Sin debates significativos en el PJ, post derrota de los comicios generales del año pasado, la reforma electoral del oficialismo emergió como un eje sobrevalorado por una agenda opositora que evita otras discusiones, como la autocrítica electoral y de gestión, el proceso de reconstrucción y participación interna, las posturas frente a la Casa Gris y la confección de un programa alternativo de gobierno. El posicionamiento del presidente del consejo provincial del PJ, José Cáceres, contra la reforma electoral asomó como contrapunto con Bordet y Romero, aunque su designación como dirigente de unidad del partido desmiente la asincronía. Fue la misma sensación de simulación expuesta durante el debate de la Ley Bases y del paquete fiscal, y la decisión del senador Edgardo Kueider, hombre de confianza durante las gestiones del concordiense en la Municipalidad y en la administración provincial, de apoyar los proyectos de La Libertad Avanza, que tuvieron réplicas de su jefe político.

Como sucedió con el debate de la reforma política, el caso Kueider se viralizó y abrió nuevos matices públicos en el letargo post elecciones del justicialismo entrerriano. Los pedidos de desafiliación al ex Secretario de la Gobernación, impulsados por los consejos departamentales del PJ de Concordia, Gualeguaychú y Paraná, que serán analizados por el Tribunal de Disciplina, no tuvieron ecos en el tridente Fuertes, Lauritto y Romero, como tampoco en el ex titular de Aduanas, Guillermo Michel. Un nuevo capítulo fue expuesto por Cresto, que fustigó a su antecesor en la administración municipal por las críticas al Senador de Unidad Federal y recordó cuando le pidió a Juan Bahillo y Mayda Cresto que acompañen la sanción de la reforma previsional de Macri. “Uno lo escucha al ex Gobernador que sale a criticar la postura de Kueider, pero él fue el que mandó a votar a los legisladores nacionales, entre esos a mi hermana, en contra de los jubilados, a favor del endeudamiento, y de un montón de otras leyes a cambio de nada”, cuestionó.
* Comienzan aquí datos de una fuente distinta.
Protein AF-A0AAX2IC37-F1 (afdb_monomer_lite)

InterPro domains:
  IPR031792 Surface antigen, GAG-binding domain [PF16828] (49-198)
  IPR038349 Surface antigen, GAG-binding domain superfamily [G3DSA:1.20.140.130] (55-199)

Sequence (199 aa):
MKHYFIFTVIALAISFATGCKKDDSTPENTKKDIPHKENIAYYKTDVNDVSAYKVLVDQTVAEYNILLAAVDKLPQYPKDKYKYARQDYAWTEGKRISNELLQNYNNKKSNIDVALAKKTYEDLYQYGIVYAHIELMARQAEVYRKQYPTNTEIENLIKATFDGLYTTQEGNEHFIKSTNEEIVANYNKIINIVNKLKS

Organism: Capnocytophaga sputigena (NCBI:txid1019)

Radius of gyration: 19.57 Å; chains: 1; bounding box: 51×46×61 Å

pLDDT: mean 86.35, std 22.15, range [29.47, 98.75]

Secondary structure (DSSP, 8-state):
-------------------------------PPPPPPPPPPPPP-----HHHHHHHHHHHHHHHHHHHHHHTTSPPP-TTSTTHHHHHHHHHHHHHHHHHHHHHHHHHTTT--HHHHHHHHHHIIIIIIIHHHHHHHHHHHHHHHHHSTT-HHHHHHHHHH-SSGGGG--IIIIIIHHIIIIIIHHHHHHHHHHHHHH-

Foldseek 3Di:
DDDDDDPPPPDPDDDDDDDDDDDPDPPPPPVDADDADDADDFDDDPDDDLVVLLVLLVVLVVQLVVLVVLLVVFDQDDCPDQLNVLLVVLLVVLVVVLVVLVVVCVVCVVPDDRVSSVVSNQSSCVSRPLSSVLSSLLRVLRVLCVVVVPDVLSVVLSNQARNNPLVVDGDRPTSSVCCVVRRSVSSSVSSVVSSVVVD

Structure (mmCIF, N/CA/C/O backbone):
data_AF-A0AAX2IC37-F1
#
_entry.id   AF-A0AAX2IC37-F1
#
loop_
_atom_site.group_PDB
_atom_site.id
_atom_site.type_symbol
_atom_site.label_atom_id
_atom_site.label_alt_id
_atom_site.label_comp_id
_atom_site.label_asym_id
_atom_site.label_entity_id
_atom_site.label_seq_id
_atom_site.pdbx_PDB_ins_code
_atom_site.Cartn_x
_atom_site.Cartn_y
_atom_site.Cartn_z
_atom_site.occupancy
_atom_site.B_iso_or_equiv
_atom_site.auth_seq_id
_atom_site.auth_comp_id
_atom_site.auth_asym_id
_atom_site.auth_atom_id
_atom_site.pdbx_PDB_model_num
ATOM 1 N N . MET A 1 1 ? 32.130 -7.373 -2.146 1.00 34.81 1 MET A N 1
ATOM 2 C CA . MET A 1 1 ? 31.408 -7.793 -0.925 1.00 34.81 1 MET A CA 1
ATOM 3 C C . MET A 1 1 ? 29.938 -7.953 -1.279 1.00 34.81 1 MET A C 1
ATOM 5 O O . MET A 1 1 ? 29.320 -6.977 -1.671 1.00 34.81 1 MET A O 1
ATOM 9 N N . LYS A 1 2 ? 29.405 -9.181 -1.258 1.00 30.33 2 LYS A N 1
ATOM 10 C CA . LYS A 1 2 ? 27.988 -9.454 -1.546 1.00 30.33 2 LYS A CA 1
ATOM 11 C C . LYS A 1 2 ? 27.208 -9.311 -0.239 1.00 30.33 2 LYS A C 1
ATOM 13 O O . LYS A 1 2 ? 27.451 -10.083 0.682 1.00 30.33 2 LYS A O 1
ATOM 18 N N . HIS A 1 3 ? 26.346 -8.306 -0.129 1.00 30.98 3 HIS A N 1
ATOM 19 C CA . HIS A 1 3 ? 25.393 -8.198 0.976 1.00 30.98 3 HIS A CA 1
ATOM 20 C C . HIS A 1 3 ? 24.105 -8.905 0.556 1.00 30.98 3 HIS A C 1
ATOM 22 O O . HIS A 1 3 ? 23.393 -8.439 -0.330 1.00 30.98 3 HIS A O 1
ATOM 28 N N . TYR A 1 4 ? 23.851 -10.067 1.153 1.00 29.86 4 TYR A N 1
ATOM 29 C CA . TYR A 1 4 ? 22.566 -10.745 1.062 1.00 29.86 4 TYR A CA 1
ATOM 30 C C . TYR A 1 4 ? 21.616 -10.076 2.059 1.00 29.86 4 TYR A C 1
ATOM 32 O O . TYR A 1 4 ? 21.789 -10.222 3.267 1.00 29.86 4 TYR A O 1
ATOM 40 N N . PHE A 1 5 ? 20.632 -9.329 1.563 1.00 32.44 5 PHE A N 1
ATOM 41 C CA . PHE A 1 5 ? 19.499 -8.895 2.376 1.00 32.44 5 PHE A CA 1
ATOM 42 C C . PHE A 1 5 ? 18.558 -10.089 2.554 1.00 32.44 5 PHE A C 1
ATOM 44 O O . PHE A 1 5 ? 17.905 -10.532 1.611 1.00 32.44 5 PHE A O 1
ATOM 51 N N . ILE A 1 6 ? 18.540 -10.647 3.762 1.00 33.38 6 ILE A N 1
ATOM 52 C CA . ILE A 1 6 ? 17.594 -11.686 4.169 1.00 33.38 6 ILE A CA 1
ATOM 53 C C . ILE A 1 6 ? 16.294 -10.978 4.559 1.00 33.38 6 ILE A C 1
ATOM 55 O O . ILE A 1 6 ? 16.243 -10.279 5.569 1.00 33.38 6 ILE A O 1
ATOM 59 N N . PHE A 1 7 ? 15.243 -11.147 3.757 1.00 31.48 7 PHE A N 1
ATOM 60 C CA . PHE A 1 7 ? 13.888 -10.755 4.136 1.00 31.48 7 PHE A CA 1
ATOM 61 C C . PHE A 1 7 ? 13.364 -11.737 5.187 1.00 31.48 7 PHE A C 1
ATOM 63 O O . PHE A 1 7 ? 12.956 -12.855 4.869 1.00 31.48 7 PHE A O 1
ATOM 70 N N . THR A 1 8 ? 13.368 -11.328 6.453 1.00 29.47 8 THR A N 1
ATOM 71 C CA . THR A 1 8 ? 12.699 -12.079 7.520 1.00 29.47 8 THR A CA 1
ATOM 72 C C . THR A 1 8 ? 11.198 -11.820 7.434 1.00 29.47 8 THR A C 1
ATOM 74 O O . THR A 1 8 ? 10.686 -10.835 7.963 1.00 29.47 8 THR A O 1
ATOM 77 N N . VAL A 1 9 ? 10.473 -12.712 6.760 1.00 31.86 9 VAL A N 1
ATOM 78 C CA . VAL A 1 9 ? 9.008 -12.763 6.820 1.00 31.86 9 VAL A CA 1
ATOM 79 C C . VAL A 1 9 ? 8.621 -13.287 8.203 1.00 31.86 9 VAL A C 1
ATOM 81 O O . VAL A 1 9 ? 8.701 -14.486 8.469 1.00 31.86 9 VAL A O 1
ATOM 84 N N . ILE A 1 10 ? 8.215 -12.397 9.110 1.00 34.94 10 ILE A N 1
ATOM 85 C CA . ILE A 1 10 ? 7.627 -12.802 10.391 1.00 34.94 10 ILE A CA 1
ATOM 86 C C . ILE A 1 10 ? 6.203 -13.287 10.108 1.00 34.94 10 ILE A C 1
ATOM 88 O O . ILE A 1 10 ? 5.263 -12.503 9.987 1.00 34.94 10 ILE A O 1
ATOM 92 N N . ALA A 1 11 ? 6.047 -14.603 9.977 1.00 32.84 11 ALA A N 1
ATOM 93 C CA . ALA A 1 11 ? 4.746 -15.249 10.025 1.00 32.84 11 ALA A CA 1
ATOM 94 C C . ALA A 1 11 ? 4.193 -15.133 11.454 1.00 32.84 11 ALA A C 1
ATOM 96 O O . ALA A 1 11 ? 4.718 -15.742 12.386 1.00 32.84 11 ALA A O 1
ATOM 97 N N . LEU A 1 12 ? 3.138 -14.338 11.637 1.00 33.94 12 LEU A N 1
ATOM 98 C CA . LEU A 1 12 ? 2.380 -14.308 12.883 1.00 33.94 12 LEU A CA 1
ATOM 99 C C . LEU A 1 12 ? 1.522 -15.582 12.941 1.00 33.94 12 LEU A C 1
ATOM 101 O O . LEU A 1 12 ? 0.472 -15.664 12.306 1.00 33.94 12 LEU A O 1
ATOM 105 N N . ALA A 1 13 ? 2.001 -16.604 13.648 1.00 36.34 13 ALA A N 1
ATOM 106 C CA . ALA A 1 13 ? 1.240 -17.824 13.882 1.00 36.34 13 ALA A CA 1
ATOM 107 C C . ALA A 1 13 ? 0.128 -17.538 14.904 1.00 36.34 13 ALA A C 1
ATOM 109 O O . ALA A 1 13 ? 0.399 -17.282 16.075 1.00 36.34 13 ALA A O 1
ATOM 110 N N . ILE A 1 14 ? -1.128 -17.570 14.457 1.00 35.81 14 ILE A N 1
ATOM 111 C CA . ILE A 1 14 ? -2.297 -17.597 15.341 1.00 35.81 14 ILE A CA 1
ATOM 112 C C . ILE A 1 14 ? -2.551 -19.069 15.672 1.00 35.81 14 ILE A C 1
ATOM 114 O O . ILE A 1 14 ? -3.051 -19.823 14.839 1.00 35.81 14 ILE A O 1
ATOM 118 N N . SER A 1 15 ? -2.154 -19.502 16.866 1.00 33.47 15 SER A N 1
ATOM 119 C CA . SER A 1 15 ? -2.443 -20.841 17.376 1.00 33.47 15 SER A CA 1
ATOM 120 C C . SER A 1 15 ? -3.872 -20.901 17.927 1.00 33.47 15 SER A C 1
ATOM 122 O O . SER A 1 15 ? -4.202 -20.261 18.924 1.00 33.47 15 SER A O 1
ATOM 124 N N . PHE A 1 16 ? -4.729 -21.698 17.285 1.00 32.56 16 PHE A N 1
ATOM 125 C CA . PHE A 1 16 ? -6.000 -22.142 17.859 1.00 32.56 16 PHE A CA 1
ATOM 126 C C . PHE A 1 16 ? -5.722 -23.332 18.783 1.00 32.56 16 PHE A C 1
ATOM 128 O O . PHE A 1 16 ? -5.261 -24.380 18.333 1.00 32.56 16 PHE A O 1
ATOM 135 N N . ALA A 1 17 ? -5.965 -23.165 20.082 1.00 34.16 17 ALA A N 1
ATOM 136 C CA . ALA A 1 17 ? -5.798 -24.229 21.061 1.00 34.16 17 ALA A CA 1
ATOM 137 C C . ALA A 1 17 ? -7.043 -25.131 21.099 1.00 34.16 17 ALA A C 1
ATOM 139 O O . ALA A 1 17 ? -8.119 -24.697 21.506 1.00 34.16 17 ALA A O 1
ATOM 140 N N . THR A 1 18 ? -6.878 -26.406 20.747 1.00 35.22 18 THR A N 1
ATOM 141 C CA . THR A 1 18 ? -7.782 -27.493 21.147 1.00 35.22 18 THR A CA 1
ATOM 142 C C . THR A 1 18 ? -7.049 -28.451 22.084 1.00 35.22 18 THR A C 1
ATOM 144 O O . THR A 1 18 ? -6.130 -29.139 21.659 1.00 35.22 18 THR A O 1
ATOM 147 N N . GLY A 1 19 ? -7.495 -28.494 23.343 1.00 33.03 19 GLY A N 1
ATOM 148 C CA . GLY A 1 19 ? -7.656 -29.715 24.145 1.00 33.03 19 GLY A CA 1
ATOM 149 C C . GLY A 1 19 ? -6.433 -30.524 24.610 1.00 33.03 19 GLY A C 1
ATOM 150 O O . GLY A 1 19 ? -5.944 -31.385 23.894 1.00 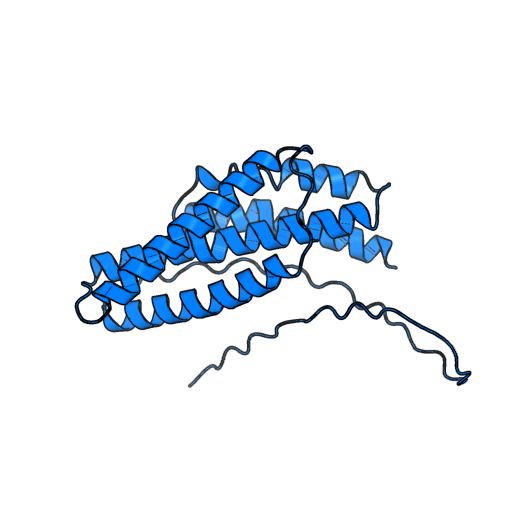33.03 19 GLY A O 1
ATOM 151 N N . CYS A 1 20 ? -6.127 -30.366 25.905 1.00 34.69 20 CYS A N 1
ATOM 152 C CA . CYS A 1 20 ? -5.691 -31.378 26.887 1.00 34.69 20 CYS A CA 1
ATOM 153 C C . CYS A 1 20 ? -4.402 -32.202 26.666 1.00 34.69 20 CYS A C 1
ATOM 155 O O . CYS A 1 20 ? -4.424 -33.261 26.047 1.00 34.69 20 CYS A O 1
ATOM 157 N N . LYS A 1 21 ? -3.360 -31.858 27.439 1.00 34.72 21 LYS A N 1
ATOM 158 C CA . LYS A 1 21 ? -2.661 -32.764 28.379 1.00 34.72 21 LYS A CA 1
ATOM 159 C C . LYS A 1 21 ? -1.897 -31.928 29.417 1.00 34.72 21 LYS A C 1
ATOM 161 O O . LYS A 1 21 ? -1.344 -30.889 29.079 1.00 34.72 21 LYS A O 1
ATOM 166 N N . LYS A 1 22 ? -1.951 -32.359 30.683 1.00 42.97 22 LYS A N 1
ATOM 167 C CA . LYS A 1 22 ? -1.167 -31.810 31.800 1.00 42.97 22 LYS A CA 1
ATOM 168 C C . LYS A 1 22 ? 0.311 -32.084 31.531 1.00 42.97 22 LYS A C 1
ATOM 170 O O . LYS A 1 22 ? 0.676 -33.252 31.470 1.00 42.97 22 LYS A O 1
ATOM 175 N N . ASP A 1 23 ? 1.106 -31.029 31.439 1.00 34.59 23 ASP A N 1
ATOM 176 C CA . ASP A 1 23 ? 2.531 -31.074 31.740 1.00 34.59 23 ASP A CA 1
ATOM 177 C C . ASP A 1 23 ? 2.869 -29.837 32.572 1.00 34.59 23 ASP A C 1
ATOM 179 O O . ASP A 1 23 ? 2.496 -28.710 32.234 1.00 34.59 23 ASP A O 1
ATOM 183 N N . ASP A 1 24 ? 3.483 -30.094 33.721 1.00 43.56 24 ASP A N 1
ATOM 184 C CA . ASP A 1 24 ? 3.830 -29.125 34.754 1.00 43.56 24 ASP A CA 1
ATOM 185 C C . ASP A 1 24 ? 5.153 -28.458 34.359 1.00 43.56 24 ASP A C 1
ATOM 187 O O . ASP A 1 24 ? 6.232 -28.753 34.864 1.00 43.56 24 ASP A O 1
ATOM 191 N N . SER A 1 25 ? 5.070 -27.599 33.352 1.00 39.34 25 SER A N 1
ATOM 192 C CA . SER A 1 25 ? 6.110 -26.641 33.010 1.00 39.34 25 SER A CA 1
ATOM 193 C C . SER A 1 25 ? 5.395 -25.362 32.626 1.00 39.34 25 SER A C 1
ATOM 195 O O . SER A 1 25 ? 4.820 -25.280 31.540 1.00 39.34 25 SER A O 1
ATOM 197 N N . THR A 1 26 ? 5.372 -24.391 33.537 1.00 37.97 26 THR A N 1
ATOM 198 C CA . THR A 1 26 ? 4.880 -23.037 33.279 1.00 37.97 26 THR A CA 1
ATOM 199 C C . THR A 1 26 ? 5.466 -22.562 31.949 1.00 37.97 26 THR A C 1
ATOM 201 O O . THR A 1 26 ? 6.681 -22.364 31.877 1.00 37.97 26 THR A O 1
ATOM 204 N N . PRO A 1 27 ? 4.668 -22.409 30.875 1.00 38.25 27 PRO A N 1
ATOM 205 C CA . PRO A 1 27 ? 5.194 -21.806 29.674 1.00 38.25 27 PRO A CA 1
ATOM 206 C C . PRO A 1 27 ? 5.417 -20.347 30.042 1.00 38.25 27 PRO A C 1
ATOM 208 O O . PRO A 1 27 ? 4.474 -19.630 30.383 1.00 38.25 27 PRO A O 1
ATOM 211 N N . GLU A 1 28 ? 6.675 -19.925 30.033 1.00 37.34 28 GLU A N 1
ATOM 212 C CA . GLU A 1 28 ? 7.039 -18.520 30.050 1.00 37.34 28 GLU A CA 1
ATOM 213 C C . GLU A 1 28 ? 6.412 -17.889 28.801 1.00 37.34 28 GLU A C 1
ATOM 215 O O . GLU A 1 28 ? 6.975 -17.881 27.708 1.00 37.34 28 GLU A O 1
ATOM 220 N N . ASN A 1 29 ? 5.163 -17.444 28.945 1.00 40.25 29 ASN A N 1
ATOM 221 C CA . ASN A 1 29 ? 4.408 -16.751 27.922 1.00 40.25 29 ASN A CA 1
ATOM 222 C C . ASN A 1 29 ? 4.961 -15.330 27.849 1.00 40.25 29 ASN A C 1
ATOM 224 O O . ASN A 1 29 ? 4.329 -14.366 28.280 1.00 40.25 29 ASN A O 1
ATOM 228 N N . THR A 1 30 ? 6.184 -15.209 27.339 1.00 45.31 30 THR A N 1
ATOM 229 C CA . THR A 1 30 ? 6.708 -13.946 26.847 1.00 45.31 30 THR A CA 1
ATOM 230 C C . THR A 1 30 ? 5.845 -13.583 25.648 1.00 45.31 30 THR A C 1
ATOM 232 O O . THR A 1 30 ? 6.097 -13.994 24.515 1.00 45.31 30 THR A O 1
ATOM 235 N N . LYS A 1 31 ? 4.752 -12.852 25.902 1.00 58.16 31 LYS A N 1
ATOM 236 C CA . LYS A 1 31 ? 3.985 -12.181 24.853 1.00 58.16 31 LYS A CA 1
ATOM 237 C C . LYS A 1 31 ? 4.964 -11.275 24.118 1.00 58.16 31 LYS A C 1
ATOM 239 O O . LYS A 1 31 ? 5.266 -10.179 24.570 1.00 58.16 31 LYS A O 1
ATOM 244 N N . LYS A 1 32 ? 5.517 -11.772 23.013 1.00 75.69 32 LYS A N 1
ATOM 245 C CA . LYS A 1 32 ? 6.443 -11.009 22.189 1.00 75.69 32 LYS A CA 1
ATOM 246 C C . LYS A 1 32 ? 5.678 -9.829 21.605 1.00 75.69 32 LYS A C 1
ATOM 248 O O . LYS A 1 32 ? 4.653 -10.024 20.941 1.00 75.69 32 LYS A O 1
ATOM 253 N N . ASP A 1 33 ? 6.180 -8.631 21.873 1.00 88.19 33 ASP A N 1
ATOM 254 C CA . ASP A 1 33 ? 5.652 -7.403 21.298 1.00 88.19 33 ASP A CA 1
ATOM 255 C C . ASP A 1 33 ? 5.585 -7.516 19.774 1.00 88.19 33 ASP A C 1
ATOM 257 O O . ASP A 1 33 ? 6.471 -8.082 19.121 1.00 88.19 33 ASP A O 1
ATOM 261 N N . ILE A 1 34 ? 4.510 -6.980 19.197 1.00 92.25 34 ILE A N 1
ATOM 262 C CA . ILE A 1 34 ? 4.415 -6.837 17.749 1.00 92.25 34 ILE A CA 1
ATOM 263 C C . ILE A 1 34 ? 5.473 -5.807 17.338 1.00 92.25 34 ILE A C 1
ATOM 265 O O . ILE A 1 34 ? 5.470 -4.700 17.889 1.00 92.25 34 ILE A O 1
ATOM 269 N N . PRO A 1 35 ? 6.369 -6.137 16.392 1.00 94.81 35 PRO A N 1
ATOM 270 C CA . PRO A 1 35 ? 7.365 -5.190 15.920 1.00 94.81 35 PRO A CA 1
ATOM 271 C C . PRO A 1 35 ? 6.700 -4.030 15.177 1.00 94.81 35 PRO A C 1
ATOM 273 O O . PRO A 1 35 ? 5.652 -4.188 14.545 1.00 94.81 35 PRO A O 1
ATOM 276 N N . HIS A 1 36 ? 7.337 -2.863 15.225 1.00 96.69 36 HIS A N 1
ATOM 277 C CA . HIS A 1 36 ? 6.943 -1.733 14.388 1.00 96.69 36 HIS A CA 1
ATOM 278 C C . HIS A 1 36 ? 7.159 -2.047 12.910 1.00 96.69 36 HIS A C 1
ATOM 280 O O . HIS A 1 36 ? 8.040 -2.818 12.528 1.00 96.69 36 HIS A O 1
ATOM 286 N N . LYS A 1 37 ? 6.341 -1.421 12.068 1.00 97.00 37 LYS A N 1
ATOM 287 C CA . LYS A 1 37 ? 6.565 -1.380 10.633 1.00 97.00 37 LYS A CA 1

La designación de Francolini en el gabinete provincial, que no es comparable con el accionar del Senador nacional, expone la realidad de diversos afiliados que son funcionarios de un Ejecutivo provincial que ejerce incondicionalidad con la hoja de ruta libertaria. Un dato extra de la confusión general fue aportada por la presencia de Cresto en el acto institucional de puesta en funciones de su ex viceintendente en la nueva dirección de la Caja de Jubilaciones. El actual Diputado provincial viene dando gestos dispares luego de la abultada derrota en los comicios de 2021 y la carencia de condiciones objetivas para una disputa interna con Adán Bahl por la postulación final a la gobernación. Con diálogo fluido desde otras épocas, marcó una fotografía distintiva en tiempos de antagonismos irreconciliables, con su sucesor en la ciudad del citrus, el dirigente radical Francisco Azcué. “Si queremos a Concordia, hay que construir políticas de estado, más allá de las personas y los partidos”, expresó el dirigente peronista. “Un gran acuerdo político y social”, devolvió el ex Fiscal.
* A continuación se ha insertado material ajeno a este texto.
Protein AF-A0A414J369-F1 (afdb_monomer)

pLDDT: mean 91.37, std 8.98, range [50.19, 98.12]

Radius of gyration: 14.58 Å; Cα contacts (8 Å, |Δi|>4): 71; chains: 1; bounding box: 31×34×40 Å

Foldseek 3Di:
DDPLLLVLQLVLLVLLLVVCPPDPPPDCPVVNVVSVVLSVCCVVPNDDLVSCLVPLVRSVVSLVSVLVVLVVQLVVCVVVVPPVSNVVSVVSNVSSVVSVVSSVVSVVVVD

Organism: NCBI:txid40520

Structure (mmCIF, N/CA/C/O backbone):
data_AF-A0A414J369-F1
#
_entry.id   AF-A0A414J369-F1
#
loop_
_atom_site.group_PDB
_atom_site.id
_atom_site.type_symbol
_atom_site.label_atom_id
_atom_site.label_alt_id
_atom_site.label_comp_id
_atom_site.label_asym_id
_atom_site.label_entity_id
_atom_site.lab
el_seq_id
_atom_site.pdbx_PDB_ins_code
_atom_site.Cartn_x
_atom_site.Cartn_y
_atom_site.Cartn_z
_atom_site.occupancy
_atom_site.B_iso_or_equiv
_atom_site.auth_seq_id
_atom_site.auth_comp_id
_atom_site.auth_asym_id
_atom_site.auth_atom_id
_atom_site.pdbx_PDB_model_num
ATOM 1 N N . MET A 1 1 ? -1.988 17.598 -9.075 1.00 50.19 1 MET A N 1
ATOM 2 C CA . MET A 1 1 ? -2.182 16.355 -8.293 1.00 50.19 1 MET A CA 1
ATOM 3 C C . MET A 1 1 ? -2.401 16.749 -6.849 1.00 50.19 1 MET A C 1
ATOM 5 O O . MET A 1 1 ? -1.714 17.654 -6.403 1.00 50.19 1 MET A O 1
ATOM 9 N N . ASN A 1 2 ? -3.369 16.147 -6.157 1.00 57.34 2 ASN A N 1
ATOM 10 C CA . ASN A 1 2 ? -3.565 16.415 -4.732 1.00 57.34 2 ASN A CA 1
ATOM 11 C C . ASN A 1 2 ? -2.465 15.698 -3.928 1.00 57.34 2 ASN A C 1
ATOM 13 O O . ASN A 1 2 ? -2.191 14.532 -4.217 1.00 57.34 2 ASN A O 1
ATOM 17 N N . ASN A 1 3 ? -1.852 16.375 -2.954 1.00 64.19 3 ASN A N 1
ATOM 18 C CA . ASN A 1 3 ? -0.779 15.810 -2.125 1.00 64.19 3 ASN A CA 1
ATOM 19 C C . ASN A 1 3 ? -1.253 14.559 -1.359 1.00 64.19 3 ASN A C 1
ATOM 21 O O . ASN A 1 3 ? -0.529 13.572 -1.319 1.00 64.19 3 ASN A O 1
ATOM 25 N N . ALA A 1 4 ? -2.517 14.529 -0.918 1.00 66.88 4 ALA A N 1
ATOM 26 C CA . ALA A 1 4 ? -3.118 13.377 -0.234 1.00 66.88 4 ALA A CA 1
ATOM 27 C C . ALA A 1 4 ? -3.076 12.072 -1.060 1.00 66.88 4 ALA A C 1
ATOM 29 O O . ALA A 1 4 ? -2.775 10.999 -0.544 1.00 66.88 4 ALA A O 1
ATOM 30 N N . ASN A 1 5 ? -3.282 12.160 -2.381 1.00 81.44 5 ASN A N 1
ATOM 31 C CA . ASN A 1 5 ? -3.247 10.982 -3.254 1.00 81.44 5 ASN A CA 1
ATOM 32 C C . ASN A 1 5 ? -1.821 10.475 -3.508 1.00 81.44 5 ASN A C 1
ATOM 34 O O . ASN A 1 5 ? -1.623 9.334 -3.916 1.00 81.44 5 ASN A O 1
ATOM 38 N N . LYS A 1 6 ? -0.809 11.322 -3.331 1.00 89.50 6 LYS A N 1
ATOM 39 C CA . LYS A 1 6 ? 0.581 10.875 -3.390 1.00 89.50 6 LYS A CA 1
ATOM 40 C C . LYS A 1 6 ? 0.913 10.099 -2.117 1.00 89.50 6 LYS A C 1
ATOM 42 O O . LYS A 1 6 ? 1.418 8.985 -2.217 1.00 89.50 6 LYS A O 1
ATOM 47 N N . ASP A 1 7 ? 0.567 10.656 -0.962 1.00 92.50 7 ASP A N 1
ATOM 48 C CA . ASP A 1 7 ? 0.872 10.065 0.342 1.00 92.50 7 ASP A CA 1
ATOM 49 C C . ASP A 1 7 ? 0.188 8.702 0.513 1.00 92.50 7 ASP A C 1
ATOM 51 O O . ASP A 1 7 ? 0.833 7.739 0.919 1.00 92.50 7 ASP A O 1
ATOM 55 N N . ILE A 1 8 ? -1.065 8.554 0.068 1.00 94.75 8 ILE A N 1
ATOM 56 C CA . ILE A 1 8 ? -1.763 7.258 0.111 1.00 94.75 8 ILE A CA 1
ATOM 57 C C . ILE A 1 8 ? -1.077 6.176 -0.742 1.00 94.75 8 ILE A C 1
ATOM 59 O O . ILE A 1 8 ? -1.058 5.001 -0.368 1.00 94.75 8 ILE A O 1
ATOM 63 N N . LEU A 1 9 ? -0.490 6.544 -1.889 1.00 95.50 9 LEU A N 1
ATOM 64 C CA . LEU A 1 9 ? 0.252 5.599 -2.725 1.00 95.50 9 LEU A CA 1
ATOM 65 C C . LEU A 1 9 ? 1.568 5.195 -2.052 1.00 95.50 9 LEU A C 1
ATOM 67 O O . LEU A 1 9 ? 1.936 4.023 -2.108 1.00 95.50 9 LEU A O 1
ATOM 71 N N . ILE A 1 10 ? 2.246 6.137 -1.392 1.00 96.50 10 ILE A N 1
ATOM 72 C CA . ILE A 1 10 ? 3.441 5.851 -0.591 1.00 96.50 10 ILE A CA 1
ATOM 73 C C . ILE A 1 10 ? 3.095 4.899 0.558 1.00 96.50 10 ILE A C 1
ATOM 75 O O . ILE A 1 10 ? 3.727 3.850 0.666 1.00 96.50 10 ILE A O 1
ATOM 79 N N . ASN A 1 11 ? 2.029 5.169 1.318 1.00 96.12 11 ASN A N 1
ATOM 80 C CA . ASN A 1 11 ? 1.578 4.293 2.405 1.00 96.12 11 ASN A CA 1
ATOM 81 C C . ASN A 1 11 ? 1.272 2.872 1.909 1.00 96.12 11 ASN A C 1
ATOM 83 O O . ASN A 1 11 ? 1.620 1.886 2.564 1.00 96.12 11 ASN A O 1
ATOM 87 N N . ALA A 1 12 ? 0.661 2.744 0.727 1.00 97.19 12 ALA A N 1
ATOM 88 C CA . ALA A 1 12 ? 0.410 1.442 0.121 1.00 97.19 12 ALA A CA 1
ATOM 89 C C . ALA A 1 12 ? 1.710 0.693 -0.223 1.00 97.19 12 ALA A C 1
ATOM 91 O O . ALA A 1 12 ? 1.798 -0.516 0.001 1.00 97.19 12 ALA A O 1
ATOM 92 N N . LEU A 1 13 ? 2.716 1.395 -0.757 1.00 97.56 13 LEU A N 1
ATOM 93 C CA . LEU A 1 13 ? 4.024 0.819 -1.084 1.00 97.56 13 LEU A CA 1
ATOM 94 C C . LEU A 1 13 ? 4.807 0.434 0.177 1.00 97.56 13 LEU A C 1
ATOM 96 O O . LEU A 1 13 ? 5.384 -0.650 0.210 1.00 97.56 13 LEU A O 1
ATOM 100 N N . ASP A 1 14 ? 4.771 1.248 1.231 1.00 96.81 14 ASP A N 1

Los debates alrededor de la reforma electoral y de la expulsión de Kueider demuestran la necesidad de discusiones postergadas después del 10 de diciembre del año pasado. Los encuentros generados en Gualeguaychú y San José, donde se mezclaron generaciones, realidades locales e intereses diversos, también fueron una radiografía de las aspiraciones de nombres para la reformulación del peronismo, con el horizonte puesto en las urgencias y el papel opositor, pero además en los comicios de medio término de 2025. Allí, el peronismo renueva las bancas de Carolina Gaillard, que mantiene buen diálogo con las diversas ramificaciones del peronismo provincial y nacional, y Tomás Ledesma, que reporta a La Cámpora. Aunque no es comparable con el arrastre de una contienda de cargos ejecutivos, el posible tablero de tercios pone en un desafío significativo al frente justicialista. Michel asoma como una apuesta, que se evidencia en cada exposición crítica respecto a las gestiones de Milei y Frigerio, aunque el grupo San José tiene sus propios planes de renovación y los caudillos históricos ponen el ojo en la generación de condiciones para el 2027.

Como se afirmó la semana pasada, el segundo semestre está en marcha.